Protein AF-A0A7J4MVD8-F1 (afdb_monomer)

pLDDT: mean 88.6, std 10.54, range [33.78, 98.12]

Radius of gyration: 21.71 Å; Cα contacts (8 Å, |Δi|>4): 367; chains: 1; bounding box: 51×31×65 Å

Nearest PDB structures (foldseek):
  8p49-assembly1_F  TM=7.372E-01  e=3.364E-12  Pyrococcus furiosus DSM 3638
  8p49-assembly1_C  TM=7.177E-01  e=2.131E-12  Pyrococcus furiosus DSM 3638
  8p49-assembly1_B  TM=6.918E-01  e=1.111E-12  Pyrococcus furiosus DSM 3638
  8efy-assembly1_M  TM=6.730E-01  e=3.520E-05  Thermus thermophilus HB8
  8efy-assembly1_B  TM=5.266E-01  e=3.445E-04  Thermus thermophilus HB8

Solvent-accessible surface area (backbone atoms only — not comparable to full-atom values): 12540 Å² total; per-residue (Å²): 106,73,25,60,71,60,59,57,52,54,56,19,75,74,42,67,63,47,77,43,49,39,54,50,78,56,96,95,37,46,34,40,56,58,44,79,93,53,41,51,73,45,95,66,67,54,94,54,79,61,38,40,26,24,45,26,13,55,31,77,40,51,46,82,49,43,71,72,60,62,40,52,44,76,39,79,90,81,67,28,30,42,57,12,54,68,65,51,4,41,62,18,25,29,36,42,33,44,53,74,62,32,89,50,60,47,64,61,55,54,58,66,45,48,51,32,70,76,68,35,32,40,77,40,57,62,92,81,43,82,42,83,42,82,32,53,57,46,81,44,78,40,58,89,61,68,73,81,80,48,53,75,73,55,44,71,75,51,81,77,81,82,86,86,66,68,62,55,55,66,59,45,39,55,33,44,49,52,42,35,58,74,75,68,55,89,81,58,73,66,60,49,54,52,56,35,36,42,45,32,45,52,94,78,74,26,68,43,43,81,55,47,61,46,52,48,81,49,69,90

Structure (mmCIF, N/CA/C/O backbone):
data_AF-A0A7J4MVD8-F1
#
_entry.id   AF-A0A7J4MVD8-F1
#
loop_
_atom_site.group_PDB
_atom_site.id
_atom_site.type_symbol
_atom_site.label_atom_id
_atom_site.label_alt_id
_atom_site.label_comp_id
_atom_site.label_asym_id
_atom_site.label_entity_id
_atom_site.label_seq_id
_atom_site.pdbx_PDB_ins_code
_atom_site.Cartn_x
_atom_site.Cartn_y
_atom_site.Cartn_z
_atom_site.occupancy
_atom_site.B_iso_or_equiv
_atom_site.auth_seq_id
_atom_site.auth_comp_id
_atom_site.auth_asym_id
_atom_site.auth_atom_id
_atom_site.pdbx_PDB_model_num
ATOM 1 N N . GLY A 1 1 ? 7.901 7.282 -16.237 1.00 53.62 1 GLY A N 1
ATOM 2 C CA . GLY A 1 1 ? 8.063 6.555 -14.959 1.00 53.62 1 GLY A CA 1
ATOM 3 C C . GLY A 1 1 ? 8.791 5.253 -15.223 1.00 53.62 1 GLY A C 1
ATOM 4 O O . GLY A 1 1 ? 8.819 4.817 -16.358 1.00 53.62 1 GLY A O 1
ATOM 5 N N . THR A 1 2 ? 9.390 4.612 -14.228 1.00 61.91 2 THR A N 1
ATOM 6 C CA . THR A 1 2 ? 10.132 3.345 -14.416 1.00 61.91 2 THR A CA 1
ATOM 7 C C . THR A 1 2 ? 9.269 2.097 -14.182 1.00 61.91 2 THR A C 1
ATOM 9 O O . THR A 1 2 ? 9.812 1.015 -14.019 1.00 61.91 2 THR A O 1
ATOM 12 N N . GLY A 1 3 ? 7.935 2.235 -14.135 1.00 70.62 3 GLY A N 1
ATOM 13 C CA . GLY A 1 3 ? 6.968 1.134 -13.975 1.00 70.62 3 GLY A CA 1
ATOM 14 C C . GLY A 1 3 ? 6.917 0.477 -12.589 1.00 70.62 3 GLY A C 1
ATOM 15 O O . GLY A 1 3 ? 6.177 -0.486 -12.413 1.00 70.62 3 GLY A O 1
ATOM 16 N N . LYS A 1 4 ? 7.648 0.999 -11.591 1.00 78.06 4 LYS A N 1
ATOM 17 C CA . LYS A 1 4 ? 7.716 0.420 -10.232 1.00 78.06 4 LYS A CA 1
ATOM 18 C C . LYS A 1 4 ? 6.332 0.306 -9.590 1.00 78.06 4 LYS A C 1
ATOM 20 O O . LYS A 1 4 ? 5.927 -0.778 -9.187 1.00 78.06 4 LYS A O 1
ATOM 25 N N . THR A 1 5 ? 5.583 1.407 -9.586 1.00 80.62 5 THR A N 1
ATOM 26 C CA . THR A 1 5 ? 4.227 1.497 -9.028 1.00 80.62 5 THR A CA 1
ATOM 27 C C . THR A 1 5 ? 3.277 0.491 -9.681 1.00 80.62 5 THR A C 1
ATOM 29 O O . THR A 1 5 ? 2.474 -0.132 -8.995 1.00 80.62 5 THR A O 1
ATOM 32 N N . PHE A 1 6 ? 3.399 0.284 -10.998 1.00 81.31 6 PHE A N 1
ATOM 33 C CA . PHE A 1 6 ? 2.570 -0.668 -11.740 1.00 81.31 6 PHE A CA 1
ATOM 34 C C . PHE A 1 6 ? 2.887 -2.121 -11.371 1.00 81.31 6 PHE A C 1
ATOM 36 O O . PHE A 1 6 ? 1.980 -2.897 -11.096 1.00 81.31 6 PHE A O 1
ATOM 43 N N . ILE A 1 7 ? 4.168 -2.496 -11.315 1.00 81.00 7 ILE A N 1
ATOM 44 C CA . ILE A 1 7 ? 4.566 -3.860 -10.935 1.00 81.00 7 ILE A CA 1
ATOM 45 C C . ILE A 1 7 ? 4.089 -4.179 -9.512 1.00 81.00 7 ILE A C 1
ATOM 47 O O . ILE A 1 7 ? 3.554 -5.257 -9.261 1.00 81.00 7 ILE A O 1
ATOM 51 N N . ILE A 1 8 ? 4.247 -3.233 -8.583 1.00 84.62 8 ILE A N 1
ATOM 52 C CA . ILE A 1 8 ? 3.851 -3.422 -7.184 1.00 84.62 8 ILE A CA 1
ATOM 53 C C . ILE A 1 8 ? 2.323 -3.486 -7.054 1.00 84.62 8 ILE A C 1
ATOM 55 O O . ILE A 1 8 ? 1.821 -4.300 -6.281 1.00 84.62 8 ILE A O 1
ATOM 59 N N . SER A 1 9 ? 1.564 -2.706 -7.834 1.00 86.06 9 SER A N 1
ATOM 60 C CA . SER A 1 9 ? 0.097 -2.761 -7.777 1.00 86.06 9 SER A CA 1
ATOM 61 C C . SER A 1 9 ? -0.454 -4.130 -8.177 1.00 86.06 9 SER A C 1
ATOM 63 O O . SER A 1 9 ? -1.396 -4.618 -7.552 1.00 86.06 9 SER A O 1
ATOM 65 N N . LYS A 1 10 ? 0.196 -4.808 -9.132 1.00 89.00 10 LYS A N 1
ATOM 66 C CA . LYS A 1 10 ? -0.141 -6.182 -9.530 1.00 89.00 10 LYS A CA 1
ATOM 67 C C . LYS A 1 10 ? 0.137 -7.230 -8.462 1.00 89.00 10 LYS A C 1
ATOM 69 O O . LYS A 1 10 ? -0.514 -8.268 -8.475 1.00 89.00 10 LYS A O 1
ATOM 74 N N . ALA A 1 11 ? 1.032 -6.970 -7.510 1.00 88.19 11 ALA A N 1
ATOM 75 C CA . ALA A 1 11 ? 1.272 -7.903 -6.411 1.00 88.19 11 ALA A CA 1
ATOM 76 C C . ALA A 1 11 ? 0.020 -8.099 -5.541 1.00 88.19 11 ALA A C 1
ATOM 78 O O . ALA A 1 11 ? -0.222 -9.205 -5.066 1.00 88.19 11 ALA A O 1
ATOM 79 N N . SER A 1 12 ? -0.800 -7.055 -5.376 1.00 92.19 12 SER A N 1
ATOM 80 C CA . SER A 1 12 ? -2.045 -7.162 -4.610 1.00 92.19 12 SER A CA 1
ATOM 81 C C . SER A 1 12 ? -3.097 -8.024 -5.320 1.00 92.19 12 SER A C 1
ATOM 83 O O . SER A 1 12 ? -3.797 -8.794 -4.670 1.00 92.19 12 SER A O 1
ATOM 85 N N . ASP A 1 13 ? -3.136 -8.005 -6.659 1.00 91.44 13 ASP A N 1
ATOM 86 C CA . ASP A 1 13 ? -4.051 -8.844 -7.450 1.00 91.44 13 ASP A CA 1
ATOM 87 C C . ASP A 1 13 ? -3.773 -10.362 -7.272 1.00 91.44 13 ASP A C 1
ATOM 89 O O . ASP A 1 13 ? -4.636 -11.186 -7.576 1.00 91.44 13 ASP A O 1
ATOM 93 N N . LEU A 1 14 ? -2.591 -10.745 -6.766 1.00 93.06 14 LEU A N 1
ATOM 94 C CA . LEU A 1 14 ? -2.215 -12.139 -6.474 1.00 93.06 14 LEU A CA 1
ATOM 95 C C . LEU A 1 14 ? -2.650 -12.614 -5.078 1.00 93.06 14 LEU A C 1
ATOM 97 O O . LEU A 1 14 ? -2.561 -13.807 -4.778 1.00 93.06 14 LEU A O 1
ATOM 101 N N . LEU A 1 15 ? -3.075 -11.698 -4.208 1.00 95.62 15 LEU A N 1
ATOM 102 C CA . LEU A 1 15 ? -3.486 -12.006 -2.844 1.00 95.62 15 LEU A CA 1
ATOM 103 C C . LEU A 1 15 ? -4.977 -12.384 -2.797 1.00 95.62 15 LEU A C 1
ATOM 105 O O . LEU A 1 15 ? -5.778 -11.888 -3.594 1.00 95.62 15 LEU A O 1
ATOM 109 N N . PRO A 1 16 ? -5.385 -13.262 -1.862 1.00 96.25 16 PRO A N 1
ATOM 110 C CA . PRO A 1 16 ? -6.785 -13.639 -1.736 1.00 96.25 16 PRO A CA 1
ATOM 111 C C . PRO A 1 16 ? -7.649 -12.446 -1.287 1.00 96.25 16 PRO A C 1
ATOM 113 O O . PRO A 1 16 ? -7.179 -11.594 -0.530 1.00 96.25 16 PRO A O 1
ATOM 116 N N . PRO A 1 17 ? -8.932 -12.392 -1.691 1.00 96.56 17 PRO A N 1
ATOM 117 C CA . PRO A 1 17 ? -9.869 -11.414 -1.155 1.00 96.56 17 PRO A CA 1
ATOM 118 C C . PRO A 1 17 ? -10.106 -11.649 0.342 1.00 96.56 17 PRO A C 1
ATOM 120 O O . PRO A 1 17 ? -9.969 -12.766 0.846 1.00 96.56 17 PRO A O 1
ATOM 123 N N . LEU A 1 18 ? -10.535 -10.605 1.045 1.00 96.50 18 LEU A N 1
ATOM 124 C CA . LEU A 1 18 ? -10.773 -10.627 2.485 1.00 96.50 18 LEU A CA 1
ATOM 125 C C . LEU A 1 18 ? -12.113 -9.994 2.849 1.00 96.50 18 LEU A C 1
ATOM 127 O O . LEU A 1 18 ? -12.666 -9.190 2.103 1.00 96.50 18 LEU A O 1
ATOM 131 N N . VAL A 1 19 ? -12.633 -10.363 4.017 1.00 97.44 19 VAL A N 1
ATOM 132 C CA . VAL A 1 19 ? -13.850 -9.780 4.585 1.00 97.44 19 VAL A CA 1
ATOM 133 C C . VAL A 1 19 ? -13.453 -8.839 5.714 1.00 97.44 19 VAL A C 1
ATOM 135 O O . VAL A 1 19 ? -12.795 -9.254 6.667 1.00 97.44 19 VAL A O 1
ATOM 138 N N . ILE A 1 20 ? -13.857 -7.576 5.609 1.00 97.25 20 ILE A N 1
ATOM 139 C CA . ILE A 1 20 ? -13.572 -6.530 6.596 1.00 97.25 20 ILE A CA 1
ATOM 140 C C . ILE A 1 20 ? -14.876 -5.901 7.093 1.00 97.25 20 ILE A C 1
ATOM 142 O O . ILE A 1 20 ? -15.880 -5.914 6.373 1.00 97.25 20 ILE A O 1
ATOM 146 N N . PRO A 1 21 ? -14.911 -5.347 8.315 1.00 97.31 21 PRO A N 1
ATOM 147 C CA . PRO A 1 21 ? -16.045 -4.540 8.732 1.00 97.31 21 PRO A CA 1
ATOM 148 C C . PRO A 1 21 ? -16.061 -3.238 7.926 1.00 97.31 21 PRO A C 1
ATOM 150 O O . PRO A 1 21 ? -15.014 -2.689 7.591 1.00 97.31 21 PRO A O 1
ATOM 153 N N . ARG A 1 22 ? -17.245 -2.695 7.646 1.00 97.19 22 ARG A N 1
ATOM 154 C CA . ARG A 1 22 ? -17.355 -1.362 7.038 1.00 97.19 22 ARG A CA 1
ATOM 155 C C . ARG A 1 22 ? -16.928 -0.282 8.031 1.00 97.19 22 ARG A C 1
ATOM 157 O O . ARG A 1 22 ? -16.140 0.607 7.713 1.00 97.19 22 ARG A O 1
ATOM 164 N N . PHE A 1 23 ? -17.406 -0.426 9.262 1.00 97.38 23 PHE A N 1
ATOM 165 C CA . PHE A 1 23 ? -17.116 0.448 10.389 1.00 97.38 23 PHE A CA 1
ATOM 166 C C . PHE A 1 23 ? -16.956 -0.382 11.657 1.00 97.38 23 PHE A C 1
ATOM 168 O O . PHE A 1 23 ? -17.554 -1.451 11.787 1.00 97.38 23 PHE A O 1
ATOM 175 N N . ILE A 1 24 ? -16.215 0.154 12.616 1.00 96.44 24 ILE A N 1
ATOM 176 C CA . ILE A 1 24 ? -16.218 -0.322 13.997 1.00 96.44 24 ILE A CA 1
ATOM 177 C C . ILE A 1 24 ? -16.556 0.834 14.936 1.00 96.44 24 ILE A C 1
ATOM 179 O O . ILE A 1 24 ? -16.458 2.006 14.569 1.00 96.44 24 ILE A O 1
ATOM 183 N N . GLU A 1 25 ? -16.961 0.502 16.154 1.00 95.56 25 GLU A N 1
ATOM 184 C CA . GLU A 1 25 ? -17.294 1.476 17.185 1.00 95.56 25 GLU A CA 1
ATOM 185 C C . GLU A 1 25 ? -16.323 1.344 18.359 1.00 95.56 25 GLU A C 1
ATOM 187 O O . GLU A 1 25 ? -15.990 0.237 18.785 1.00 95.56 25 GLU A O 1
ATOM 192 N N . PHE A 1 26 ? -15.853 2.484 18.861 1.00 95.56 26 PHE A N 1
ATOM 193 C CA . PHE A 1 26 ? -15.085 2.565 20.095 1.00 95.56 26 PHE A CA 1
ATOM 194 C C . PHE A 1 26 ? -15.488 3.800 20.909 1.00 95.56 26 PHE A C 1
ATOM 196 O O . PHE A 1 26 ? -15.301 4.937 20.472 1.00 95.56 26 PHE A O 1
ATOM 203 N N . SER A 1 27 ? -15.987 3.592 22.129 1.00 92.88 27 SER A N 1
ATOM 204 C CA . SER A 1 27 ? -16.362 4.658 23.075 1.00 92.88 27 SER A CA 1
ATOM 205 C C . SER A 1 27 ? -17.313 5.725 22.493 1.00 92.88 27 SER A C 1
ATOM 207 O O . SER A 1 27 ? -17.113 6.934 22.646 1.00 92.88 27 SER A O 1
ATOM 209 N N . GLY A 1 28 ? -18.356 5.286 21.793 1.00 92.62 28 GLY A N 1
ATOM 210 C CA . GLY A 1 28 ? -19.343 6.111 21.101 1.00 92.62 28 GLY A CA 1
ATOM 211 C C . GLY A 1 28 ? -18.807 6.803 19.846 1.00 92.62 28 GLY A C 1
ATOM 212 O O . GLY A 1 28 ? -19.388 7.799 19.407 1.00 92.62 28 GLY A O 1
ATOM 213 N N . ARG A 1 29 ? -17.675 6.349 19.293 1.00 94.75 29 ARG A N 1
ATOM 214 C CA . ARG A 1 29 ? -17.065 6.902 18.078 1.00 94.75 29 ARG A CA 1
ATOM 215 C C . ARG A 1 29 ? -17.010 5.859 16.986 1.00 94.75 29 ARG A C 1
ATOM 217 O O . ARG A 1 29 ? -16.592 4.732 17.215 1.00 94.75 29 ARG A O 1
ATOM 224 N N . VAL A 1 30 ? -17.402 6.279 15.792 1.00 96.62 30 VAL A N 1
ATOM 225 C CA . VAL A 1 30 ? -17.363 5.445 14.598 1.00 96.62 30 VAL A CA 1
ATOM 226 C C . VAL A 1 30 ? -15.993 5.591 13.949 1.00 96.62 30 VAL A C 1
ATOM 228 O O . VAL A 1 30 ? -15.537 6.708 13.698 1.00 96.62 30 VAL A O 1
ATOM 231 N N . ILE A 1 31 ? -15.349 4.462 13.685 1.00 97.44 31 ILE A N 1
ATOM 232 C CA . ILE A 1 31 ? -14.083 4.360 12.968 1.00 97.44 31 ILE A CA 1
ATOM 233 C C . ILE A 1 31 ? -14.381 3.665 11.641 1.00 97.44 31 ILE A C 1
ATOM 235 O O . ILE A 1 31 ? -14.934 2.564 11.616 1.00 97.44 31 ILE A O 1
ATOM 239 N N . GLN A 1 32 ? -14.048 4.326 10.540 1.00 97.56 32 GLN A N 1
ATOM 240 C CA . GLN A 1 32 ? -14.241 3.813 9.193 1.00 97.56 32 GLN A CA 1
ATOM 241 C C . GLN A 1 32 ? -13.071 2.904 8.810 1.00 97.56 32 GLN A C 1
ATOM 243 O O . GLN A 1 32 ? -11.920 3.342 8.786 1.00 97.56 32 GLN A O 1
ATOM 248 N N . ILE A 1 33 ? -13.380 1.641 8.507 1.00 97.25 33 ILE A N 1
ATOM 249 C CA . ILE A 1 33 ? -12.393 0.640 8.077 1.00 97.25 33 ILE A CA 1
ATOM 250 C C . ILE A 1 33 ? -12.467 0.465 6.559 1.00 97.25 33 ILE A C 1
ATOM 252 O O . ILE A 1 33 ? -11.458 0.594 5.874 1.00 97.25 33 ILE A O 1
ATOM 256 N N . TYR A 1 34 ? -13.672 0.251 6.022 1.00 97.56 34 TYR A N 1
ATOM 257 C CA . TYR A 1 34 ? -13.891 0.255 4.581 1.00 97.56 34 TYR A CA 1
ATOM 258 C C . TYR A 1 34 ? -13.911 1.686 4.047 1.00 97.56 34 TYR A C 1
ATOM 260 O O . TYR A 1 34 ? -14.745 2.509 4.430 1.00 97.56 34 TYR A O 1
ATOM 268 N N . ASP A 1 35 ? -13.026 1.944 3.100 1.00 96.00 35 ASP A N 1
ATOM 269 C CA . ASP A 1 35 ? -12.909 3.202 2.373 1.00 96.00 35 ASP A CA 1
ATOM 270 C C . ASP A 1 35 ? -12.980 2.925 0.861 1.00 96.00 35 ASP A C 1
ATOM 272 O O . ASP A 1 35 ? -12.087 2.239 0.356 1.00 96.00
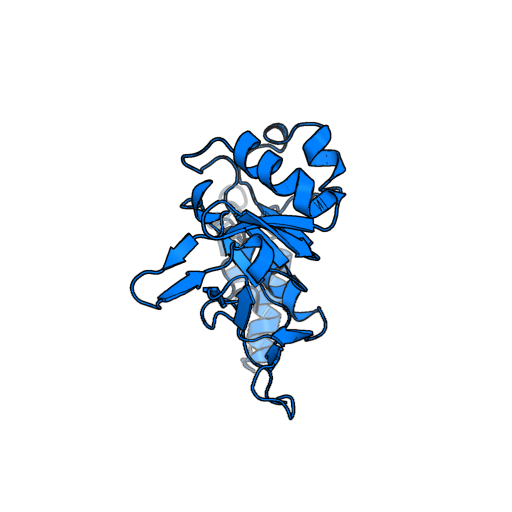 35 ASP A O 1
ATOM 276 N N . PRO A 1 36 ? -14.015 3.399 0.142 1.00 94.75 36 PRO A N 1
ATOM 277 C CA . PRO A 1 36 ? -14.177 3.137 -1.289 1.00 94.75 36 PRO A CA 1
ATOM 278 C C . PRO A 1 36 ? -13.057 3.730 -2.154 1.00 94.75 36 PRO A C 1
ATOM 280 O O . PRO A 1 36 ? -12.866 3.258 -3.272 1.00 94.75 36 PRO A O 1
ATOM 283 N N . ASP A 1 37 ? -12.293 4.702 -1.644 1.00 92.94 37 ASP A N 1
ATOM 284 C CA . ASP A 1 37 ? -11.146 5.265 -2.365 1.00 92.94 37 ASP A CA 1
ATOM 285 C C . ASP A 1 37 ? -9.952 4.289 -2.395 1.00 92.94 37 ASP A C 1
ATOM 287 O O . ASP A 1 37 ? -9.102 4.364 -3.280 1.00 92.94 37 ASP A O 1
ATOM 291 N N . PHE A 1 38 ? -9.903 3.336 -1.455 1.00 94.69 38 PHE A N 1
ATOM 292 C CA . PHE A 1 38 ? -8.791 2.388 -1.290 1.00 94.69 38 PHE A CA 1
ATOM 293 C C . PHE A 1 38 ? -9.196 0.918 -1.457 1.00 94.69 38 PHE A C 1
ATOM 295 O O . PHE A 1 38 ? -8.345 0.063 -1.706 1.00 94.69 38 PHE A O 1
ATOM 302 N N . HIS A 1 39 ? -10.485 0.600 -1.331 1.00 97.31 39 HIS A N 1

• • •

Using the records above, copy word for word the line with "ATOM 243 O O", the line with "ATOM 260 O O", and every line between them.

Answer below
ATOM 243 O O . GLN A 1 32 ? -11.920 3.342 8.786 1.00 97.56 32 GLN A O 1
ATOM 248 N N . ILE A 1 33 ? -13.380 1.641 8.507 1.00 97.25 33 ILE A N 1
ATOM 249 C CA . ILE A 1 33 ? -12.393 0.640 8.077 1.00 97.25 33 ILE A CA 1
ATOM 250 C C . ILE A 1 33 ? -12.467 0.465 6.559 1.00 97.25 33 ILE A C 1
ATOM 252 O O . ILE A 1 33 ? -11.458 0.594 5.874 1.00 97.25 33 ILE A O 1
ATOM 256 N N . TYR A 1 34 ? -13.672 0.251 6.022 1.00 97.56 34 TYR A N 1
ATOM 257 C CA . TYR A 1 34 ? -13.891 0.255 4.581 1.00 97.56 34 TYR A CA 1
ATOM 258 C C . TYR A 1 34 ? -13.911 1.686 4.047 1.00 97.56 34 TYR A C 1
ATOM 260 O O . TYR A 1 34 ? -14.745 2.509 4.430 1.00 97.56 34 TYR A O 1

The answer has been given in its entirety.